There are, however, recordings of Parvatikar playing other instruments, including the Rudra veena. French musicologist and Indologist Alain Daniélou, who toured India from 1932-60, recorded many of Parvatikar’s performances. These recordings are now preserved as part of the Unesco Collection of Traditional Music of the World. In 1997, as a tribute to Daniélou, Unesco reissued them in an album titled A Musical Anthology Of The Orient. These are probably the only surviving recordings of Parvatikar’s work.

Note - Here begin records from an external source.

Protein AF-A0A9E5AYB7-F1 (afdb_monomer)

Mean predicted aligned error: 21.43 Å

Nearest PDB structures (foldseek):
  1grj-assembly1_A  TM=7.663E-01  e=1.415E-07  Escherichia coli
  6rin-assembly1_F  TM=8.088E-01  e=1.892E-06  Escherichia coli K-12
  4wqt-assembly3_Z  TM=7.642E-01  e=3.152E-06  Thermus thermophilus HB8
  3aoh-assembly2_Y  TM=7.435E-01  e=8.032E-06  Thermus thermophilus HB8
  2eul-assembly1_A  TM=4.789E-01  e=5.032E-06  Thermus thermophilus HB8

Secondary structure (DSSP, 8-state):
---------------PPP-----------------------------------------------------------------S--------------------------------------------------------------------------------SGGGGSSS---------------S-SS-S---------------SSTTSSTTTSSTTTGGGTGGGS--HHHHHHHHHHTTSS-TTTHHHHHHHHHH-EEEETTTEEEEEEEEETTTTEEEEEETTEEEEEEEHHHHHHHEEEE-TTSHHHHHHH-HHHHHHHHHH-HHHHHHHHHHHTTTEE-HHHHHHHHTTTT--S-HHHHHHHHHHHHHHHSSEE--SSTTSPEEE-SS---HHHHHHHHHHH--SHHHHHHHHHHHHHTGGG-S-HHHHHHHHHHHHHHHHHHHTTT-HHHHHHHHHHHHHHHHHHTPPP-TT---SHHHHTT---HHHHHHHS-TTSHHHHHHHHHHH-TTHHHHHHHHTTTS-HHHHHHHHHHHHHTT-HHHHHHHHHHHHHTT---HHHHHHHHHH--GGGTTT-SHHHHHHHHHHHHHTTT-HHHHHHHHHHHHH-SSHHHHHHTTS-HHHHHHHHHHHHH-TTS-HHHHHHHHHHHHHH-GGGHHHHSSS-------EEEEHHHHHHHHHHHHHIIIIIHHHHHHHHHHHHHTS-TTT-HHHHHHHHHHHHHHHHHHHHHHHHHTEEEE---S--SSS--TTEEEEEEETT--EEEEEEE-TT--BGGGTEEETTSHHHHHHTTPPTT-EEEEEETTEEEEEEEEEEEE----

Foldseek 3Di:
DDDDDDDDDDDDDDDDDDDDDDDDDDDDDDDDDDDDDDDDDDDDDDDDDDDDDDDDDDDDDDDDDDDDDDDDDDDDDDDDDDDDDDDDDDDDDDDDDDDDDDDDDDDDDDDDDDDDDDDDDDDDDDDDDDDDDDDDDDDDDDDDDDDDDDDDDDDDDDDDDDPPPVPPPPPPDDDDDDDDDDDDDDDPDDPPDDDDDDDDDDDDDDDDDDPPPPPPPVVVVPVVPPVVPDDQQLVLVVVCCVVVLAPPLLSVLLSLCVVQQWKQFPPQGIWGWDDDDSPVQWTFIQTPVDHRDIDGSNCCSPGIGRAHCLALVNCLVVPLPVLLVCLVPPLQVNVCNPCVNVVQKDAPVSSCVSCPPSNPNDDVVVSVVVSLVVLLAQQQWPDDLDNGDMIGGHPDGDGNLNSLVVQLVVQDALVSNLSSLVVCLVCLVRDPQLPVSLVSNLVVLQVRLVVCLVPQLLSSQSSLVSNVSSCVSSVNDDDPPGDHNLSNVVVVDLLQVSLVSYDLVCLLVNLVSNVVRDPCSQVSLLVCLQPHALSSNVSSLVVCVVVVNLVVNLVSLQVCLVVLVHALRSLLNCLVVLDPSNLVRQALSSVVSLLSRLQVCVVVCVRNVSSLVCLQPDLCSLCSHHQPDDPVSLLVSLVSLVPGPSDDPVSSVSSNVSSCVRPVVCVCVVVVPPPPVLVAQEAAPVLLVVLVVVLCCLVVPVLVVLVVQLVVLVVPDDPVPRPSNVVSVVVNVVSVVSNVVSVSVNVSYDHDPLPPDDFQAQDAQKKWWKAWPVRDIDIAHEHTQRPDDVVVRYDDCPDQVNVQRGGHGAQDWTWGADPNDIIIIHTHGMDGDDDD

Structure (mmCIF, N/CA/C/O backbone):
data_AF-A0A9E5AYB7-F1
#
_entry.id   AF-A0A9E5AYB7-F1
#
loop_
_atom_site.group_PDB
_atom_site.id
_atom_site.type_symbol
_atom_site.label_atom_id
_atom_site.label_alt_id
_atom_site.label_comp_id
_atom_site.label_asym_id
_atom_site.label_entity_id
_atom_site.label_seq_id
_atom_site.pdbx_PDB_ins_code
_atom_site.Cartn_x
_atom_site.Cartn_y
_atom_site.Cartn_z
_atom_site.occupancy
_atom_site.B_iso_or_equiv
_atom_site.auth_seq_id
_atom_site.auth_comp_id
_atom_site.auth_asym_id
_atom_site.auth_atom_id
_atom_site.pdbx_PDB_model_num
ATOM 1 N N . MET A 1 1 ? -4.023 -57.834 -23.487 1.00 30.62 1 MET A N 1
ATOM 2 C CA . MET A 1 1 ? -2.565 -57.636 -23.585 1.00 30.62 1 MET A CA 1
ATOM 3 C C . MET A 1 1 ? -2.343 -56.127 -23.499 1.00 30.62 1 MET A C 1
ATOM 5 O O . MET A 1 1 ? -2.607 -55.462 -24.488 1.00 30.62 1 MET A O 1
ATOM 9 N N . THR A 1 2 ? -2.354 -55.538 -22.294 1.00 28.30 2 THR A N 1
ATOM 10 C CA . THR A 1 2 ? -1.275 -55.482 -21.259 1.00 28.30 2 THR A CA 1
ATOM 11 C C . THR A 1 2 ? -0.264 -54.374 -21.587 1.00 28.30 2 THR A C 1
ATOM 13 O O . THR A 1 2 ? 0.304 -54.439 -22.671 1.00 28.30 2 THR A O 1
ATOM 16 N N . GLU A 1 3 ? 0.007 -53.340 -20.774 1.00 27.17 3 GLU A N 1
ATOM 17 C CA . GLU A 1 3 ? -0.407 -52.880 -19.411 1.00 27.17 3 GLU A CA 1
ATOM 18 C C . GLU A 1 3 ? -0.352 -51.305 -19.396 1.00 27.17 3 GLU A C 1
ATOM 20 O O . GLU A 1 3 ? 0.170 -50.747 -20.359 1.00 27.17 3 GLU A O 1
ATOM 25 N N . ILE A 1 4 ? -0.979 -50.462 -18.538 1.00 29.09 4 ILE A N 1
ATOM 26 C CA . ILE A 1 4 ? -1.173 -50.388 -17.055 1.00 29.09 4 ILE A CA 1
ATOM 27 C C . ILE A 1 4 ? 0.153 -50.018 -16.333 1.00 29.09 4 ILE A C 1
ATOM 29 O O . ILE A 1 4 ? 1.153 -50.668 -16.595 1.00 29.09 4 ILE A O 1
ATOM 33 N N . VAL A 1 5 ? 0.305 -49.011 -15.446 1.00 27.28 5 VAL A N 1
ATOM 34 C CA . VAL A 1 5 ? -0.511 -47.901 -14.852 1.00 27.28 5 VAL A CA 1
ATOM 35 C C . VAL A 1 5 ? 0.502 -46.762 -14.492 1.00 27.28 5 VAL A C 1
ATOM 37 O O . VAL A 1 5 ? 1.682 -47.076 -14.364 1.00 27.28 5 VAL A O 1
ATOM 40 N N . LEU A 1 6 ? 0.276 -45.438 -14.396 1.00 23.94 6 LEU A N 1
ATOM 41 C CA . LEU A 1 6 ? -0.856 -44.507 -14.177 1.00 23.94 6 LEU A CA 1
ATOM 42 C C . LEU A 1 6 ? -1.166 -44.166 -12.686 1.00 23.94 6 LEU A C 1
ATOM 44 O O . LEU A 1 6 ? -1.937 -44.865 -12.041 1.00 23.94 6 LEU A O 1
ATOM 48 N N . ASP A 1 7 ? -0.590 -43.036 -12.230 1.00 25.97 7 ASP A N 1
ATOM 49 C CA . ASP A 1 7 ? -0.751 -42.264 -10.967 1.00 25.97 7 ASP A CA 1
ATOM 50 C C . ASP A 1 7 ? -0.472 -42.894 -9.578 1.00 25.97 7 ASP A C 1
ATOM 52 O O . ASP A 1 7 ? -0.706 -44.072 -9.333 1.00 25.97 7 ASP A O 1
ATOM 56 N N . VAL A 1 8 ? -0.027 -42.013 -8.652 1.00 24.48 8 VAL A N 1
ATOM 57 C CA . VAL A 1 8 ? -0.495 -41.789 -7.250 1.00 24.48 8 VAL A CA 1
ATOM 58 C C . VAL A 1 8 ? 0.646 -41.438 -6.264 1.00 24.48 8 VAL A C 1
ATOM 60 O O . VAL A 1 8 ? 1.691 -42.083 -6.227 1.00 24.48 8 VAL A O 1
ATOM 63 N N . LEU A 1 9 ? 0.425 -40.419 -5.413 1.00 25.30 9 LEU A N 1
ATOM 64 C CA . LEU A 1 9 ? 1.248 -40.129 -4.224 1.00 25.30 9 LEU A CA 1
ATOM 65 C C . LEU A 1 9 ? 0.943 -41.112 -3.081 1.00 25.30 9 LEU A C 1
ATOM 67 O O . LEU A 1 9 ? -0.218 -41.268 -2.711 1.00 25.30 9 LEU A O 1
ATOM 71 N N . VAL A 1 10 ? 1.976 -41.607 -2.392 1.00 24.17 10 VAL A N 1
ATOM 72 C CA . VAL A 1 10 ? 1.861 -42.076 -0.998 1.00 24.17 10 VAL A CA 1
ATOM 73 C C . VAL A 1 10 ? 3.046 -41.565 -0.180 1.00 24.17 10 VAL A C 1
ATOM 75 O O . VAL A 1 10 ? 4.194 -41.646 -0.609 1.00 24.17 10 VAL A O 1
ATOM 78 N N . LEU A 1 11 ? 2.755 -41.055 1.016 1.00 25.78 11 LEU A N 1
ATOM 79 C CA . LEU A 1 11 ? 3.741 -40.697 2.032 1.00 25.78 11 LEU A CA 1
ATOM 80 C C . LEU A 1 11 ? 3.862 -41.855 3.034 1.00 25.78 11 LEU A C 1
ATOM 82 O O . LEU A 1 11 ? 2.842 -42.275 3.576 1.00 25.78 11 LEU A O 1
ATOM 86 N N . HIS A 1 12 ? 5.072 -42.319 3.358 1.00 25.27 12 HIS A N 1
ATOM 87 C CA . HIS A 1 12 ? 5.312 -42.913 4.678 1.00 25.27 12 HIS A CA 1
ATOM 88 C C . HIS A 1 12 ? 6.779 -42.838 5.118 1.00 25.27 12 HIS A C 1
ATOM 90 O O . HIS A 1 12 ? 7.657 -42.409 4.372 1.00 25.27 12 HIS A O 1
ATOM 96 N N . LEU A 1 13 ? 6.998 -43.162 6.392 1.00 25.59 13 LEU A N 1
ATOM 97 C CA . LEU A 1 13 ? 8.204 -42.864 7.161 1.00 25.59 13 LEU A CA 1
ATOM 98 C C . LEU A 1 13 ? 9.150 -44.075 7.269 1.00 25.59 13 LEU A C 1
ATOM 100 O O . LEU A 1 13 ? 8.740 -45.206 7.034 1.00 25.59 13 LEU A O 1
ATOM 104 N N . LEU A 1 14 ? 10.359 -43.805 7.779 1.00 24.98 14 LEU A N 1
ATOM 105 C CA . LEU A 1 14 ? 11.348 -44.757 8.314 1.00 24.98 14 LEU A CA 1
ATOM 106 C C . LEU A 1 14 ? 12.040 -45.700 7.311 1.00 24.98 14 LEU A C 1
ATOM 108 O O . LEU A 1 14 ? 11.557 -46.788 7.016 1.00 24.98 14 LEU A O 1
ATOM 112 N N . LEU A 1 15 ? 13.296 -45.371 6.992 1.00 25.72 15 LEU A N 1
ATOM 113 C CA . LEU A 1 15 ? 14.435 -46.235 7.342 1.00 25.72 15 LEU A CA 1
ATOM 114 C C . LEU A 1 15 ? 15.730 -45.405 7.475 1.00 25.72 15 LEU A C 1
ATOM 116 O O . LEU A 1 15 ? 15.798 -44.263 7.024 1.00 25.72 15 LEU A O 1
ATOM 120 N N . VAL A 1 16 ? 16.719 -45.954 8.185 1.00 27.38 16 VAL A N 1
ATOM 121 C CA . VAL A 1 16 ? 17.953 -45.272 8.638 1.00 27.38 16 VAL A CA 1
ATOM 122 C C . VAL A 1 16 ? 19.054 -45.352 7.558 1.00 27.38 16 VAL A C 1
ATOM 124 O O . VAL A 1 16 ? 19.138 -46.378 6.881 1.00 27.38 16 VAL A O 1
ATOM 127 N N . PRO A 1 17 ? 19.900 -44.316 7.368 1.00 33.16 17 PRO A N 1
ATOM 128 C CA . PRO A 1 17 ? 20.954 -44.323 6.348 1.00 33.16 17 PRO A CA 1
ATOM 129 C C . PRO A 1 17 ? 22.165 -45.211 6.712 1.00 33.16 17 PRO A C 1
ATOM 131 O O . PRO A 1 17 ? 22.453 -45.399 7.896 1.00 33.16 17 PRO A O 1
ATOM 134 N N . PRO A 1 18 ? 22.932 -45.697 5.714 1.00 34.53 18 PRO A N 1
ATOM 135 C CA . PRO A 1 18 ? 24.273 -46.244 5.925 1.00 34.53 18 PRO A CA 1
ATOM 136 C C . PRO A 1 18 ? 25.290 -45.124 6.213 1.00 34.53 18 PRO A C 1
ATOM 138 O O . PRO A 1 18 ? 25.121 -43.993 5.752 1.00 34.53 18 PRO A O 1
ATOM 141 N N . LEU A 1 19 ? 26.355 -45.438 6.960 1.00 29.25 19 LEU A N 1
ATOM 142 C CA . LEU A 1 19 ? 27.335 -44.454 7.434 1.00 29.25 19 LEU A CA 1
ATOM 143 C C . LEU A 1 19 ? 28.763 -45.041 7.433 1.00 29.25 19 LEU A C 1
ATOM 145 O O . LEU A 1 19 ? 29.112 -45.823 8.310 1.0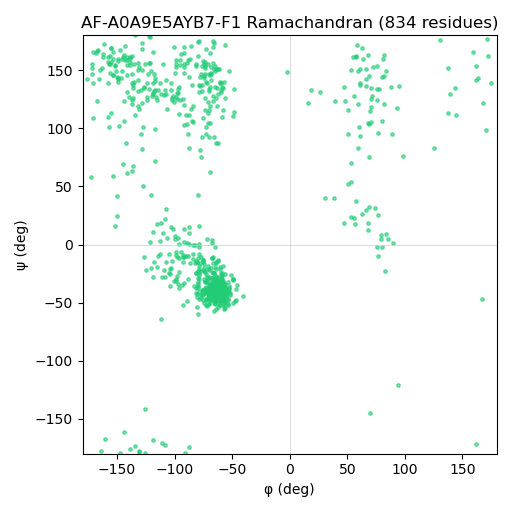0 29.25 19 LEU A O 1
ATOM 149 N N . GLU A 1 20 ? 29.588 -44.621 6.472 1.00 28.88 20 GLU A N 1
ATOM 150 C CA . GLU A 1 20 ? 31.045 -44.839 6.391 1.00 28.88 20 GLU A CA 1
ATOM 151 C C . GLU A 1 20 ? 31.671 -43.589 5.719 1.00 28.88 20 GLU A C 1
ATOM 153 O O . GLU A 1 20 ? 31.045 -43.005 4.837 1.00 28.88 20 GLU A O 1
ATOM 158 N N . GLU A 1 21 ? 32.859 -43.081 6.071 1.00 29.78 21 GLU A N 1
ATOM 159 C CA . GLU A 1 21 ? 33.802 -43.470 7.131 1.00 29.78 21 GLU A CA 1
ATOM 160 C C . GLU A 1 21 ? 34.722 -42.280 7.523 1.00 29.78 21 GLU A C 1
ATOM 162 O O . GLU A 1 21 ? 35.028 -41.453 6.669 1.00 29.78 21 GLU A O 1
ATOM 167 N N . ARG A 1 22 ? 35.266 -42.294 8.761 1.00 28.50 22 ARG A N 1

The musician, who died in 1990, spent his last days in Pune. Last year, his birth centenary passed unnoticed. All we have of his legacy now, are a few scattered images and the lone Datta veena locked up in a museum. This particular instrument, which belonged to the late president, was donated to the Akademi later. In the modern history of Indian classical music, Parvatikar’s research in music therapy and allied areas (yoga, for instance) is underrated. According to Ranade, Parvatikar believed music and yoga can heal. No other modern-day Indian classical musician has been a wandering mystic, spreading classical musical awareness as a service.